I also feel that Walker deliberately presented this uncomplicated, one-dimensional view by avoiding any social and cultural contexts that might have complicated or contradicted it. For example, when the women interviewing Walker asks what she thinks about the fact that most of the people performing the surgeries are women, she agrees that this is true and responds that she thinks “it’s the most cruel part,” without going into any of the social and cultural value that Abusharaf highlights. This seemed to deliberately avoid any complications with the patriarchal inscription of female genital surgery that the film presents.
Furthermore, Walker’s ethnocentrism was present in the film when she equated her childhood story of being shot in the eye by her brother and when she equated female genital surgery to slavery in the U.S. Additionally, the film also solely used the term “genital mutilation” instead of “genital surgery” and mostly interviewed and only sympathized with women fighting against the surgery.
Another thing I noticed was that Walker said that women from outside of Africa and women originally from Africa that had lived in the West “will have a big impact on Africa.” This seemed to point to Africa’s primitiveness and its need for help from the West, and the West’s overall superiority. As though even African women could only have an impact if they had lived outside of Africa/been influenced by Western culture. This also creates the Africa and “The West” dichotomy as Gunning points out.
ReplyDeleteI absolutely agree with your post! The films focus on the genital mutilation mad it seem as though the women were powerless. I feel like this act of staying pure was just another way to keep control of the women in their society. They say it is a special day as if it is something to be proud of but how can that be since they are putting the women in a tremendous amount of pain and suffered and taking parts of them that they can't get back. I see this practice as shameful, i don't see how the sowing of women is supposed to assure they are pure. How do they know the men aren't out doing the things they preach to be against.

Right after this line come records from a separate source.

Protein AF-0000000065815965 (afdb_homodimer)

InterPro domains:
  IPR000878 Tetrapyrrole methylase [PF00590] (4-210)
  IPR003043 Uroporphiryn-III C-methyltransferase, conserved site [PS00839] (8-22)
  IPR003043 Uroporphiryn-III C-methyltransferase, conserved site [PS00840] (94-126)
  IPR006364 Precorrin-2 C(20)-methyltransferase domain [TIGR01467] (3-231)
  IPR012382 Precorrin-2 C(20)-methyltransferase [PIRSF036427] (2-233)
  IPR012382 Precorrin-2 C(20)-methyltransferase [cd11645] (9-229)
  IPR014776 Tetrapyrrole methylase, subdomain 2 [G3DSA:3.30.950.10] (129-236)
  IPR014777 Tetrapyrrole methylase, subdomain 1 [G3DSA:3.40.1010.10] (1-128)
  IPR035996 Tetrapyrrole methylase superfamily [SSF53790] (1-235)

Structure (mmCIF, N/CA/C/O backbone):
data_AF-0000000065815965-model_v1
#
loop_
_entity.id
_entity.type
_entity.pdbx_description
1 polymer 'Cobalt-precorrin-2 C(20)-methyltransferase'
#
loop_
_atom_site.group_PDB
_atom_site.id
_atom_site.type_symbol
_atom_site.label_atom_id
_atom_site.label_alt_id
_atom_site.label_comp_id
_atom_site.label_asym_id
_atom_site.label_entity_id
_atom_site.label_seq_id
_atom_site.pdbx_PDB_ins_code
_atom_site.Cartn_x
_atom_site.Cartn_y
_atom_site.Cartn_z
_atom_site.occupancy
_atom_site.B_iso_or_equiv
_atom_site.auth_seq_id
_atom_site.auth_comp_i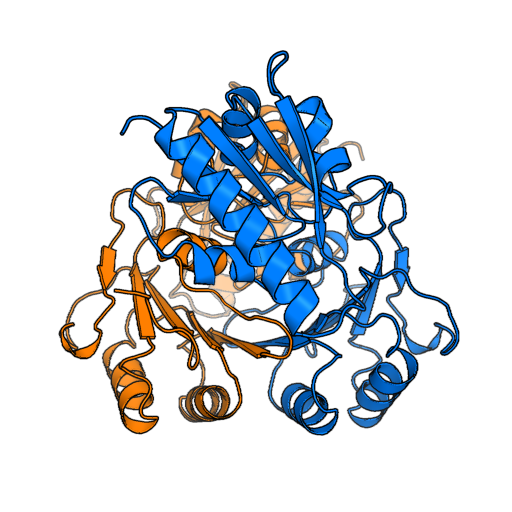d
_atom_site.auth_asym_id
_atom_site.auth_atom_id
_atom_site.pdbx_PDB_model_num
ATOM 1 N N . MET A 1 1 ? 12.922 -16.156 -26.172 1 71.25 1 MET A N 1
ATOM 2 C CA . MET A 1 1 ? 11.492 -16.047 -25.875 1 71.25 1 MET A CA 1
ATOM 3 C C . MET A 1 1 ? 11.07 -14.602 -25.719 1 71.25 1 MET A C 1
ATOM 5 O O . MET A 1 1 ? 11.734 -13.828 -25.016 1 71.25 1 MET A O 1
ATOM 9 N N . ASN A 1 2 ? 10.109 -14.062 -26.547 1 91.69 2 ASN A N 1
ATOM 10 C CA . ASN A 1 2 ? 9.75 -12.648 -26.578 1 91.69 2 ASN A CA 1
ATOM 11 C C . ASN A 1 2 ? 8.492 -12.367 -25.766 1 91.69 2 ASN A C 1
ATOM 13 O O . ASN A 1 2 ? 8.125 -11.203 -25.578 1 91.69 2 ASN A O 1
ATOM 17 N N . GLY A 1 3 ? 7.891 -13.461 -25.266 1 97.94 3 GLY A N 1
ATOM 18 C CA . GLY A 1 3 ? 6.684 -13.289 -24.484 1 97.94 3 GLY A CA 1
ATOM 19 C C . GLY A 1 3 ? 6.965 -12.828 -23.062 1 97.94 3 GLY A C 1
ATOM 20 O O . GLY A 1 3 ? 8.078 -12.984 -22.562 1 97.94 3 GLY A O 1
ATOM 21 N N . LYS A 1 4 ? 5.961 -12.164 -22.469 1 98.69 4 LYS A N 1
ATOM 22 C CA . LYS A 1 4 ? 6.066 -11.68 -21.094 1 98.69 4 LYS A CA 1
ATOM 23 C C . LYS A 1 4 ? 4.781 -11.938 -20.312 1 98.69 4 LYS A C 1
ATOM 25 O O . LYS A 1 4 ? 3.697 -12.008 -20.906 1 98.69 4 LYS A O 1
ATOM 30 N N . LEU A 1 5 ? 4.984 -12.18 -19.094 1 98.81 5 LEU A N 1
ATOM 31 C CA . LEU A 1 5 ? 3.877 -12.25 -18.141 1 98.81 5 LEU A CA 1
ATOM 32 C C . LEU A 1 5 ? 3.898 -11.062 -17.188 1 98.81 5 LEU A C 1
ATOM 34 O O . LEU A 1 5 ? 4.938 -10.758 -16.594 1 98.81 5 LEU A O 1
ATOM 38 N N . TYR A 1 6 ? 2.764 -10.43 -17.125 1 98.94 6 TYR A N 1
ATOM 39 C CA . TYR A 1 6 ? 2.59 -9.32 -16.188 1 98.94 6 TYR A CA 1
ATOM 40 C C . TYR A 1 6 ? 1.542 -9.656 -15.133 1 98.94 6 TYR A C 1
ATOM 42 O O . TYR A 1 6 ? 0.378 -9.898 -15.461 1 98.94 6 TYR A O 1
ATOM 50 N N . ALA A 1 7 ? 1.958 -9.742 -13.914 1 98.88 7 ALA A N 1
ATOM 51 C CA . ALA A 1 7 ? 0.99 -9.734 -12.828 1 98.88 7 ALA A CA 1
ATOM 52 C C . ALA A 1 7 ? 0.61 -8.312 -12.43 1 98.88 7 ALA A C 1
ATOM 54 O O . ALA A 1 7 ? 1.444 -7.555 -11.93 1 98.88 7 ALA A O 1
ATOM 55 N N . LEU A 1 8 ? -0.643 -7.957 -12.625 1 98.88 8 LEU A N 1
ATOM 56 C CA . LEU A 1 8 ? -1.062 -6.562 -12.508 1 98.88 8 LEU A CA 1
ATOM 57 C C . LEU A 1 8 ? -2.004 -6.375 -11.32 1 98.88 8 LEU A C 1
ATOM 59 O O . LEU A 1 8 ? -3.045 -7.031 -11.242 1 98.88 8 LEU A O 1
ATOM 63 N N . SER A 1 9 ? -1.644 -5.453 -10.43 1 98.88 9 SER A N 1
ATOM 64 C CA . SER A 1 9 ? -2.512 -5.066 -9.32 1 98.88 9 SER A CA 1
ATOM 65 C C . SER A 1 9 ? -3.564 -4.059 -9.773 1 98.88 9 SER A C 1
ATOM 67 O O . SER A 1 9 ? -3.246 -3.078 -10.445 1 98.88 9 SER A O 1
ATOM 69 N N . THR A 1 10 ? -4.789 -4.301 -9.336 1 98.56 10 THR A N 1
ATOM 70 C CA . THR A 1 10 ? -5.852 -3.404 -9.781 1 98.56 10 THR A CA 1
ATOM 71 C C . THR A 1 10 ? -6.094 -2.299 -8.758 1 98.56 10 THR A C 1
ATOM 73 O O . THR A 1 10 ? -6.762 -1.306 -9.055 1 98.56 10 THR A O 1
ATOM 76 N N . GLY A 1 11 ? -5.547 -2.527 -7.539 1 98.31 11 GLY A N 1
ATOM 77 C CA . GLY A 1 11 ? -5.902 -1.618 -6.461 1 98.31 11 GLY A CA 1
ATOM 78 C C . GLY A 1 11 ? -7.211 -1.983 -5.781 1 98.31 11 GLY A C 1
ATOM 79 O O . GLY A 1 11 ? -7.711 -3.098 -5.945 1 98.31 11 GLY A O 1
ATOM 80 N N . PRO A 1 12 ? -7.727 -0.982 -5.051 1 98.19 12 PRO A N 1
ATOM 81 C CA . PRO A 1 12 ? -8.805 -1.319 -4.113 1 98.19 12 PRO A CA 1
ATOM 82 C C . PRO A 1 12 ? -10.172 -1.409 -4.789 1 98.19 12 PRO A C 1
ATOM 84 O O . PRO A 1 12 ? -11.086 -2.029 -4.254 1 98.19 12 PRO A O 1
ATOM 87 N N . GLY A 1 13 ? -10.375 -0.714 -5.883 1 98.06 13 GLY A N 1
ATOM 88 C CA . GLY A 1 13 ? -11.711 -0.779 -6.453 1 98.06 13 GLY A CA 1
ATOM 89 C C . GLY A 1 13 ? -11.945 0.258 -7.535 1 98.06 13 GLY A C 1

Walker used very impactful scenes that shoed just how much pain and suffering these women seemed to be facing. The future saw the genital surgery as tradition and every women should have it to be seen as clean because no man wants to marry a "dirty" woman. Which I thought was ridiculous that in order to see that they are clean they must be violated in the worst way. And seeing these young children go through such a thing made it that much worse.
I really enjoyed this documentary it was very real and based on things that get over looked here in the US. It was very informing of what was taking place outside of our nation. It was a good reality check and showed how a sense of independence and power can be easily taken from women without any real reason.
I agree with your analysis of Gunning’s essay as a way to critically discuss the ‘eurocentric’ lens of the film. In addition to your argument concerning the western world’s right to even conduct research on other cultures, I also questioned Gunning’s point of ‘combatting’ FGS. Like you, I agreed that Gunning did acknowledge western First World privilege, but then towards the end of the essay, she comes back to writing that “we as feminists ought not become paralyzed in the face of the need to combat and eradicate FGS and all culturally dictated mutilations of women” (219). Gunning broadens the scope of the feminist lens to investigate all cultures that contain mutilation of women, but this statement still seems problematic to me. The point of Gunning’s work seems to still be focused on eradicating all forms of FGS, while just framing it in more intersectional terminology. Unlike Abusharef’s essay, which as you says investigates the complexities of FGS, Gunning seems to only be interested how to represent FGS in terms of both First and Third World feminism with the same end goal of eradicating it, yet still without an understanding those complexities.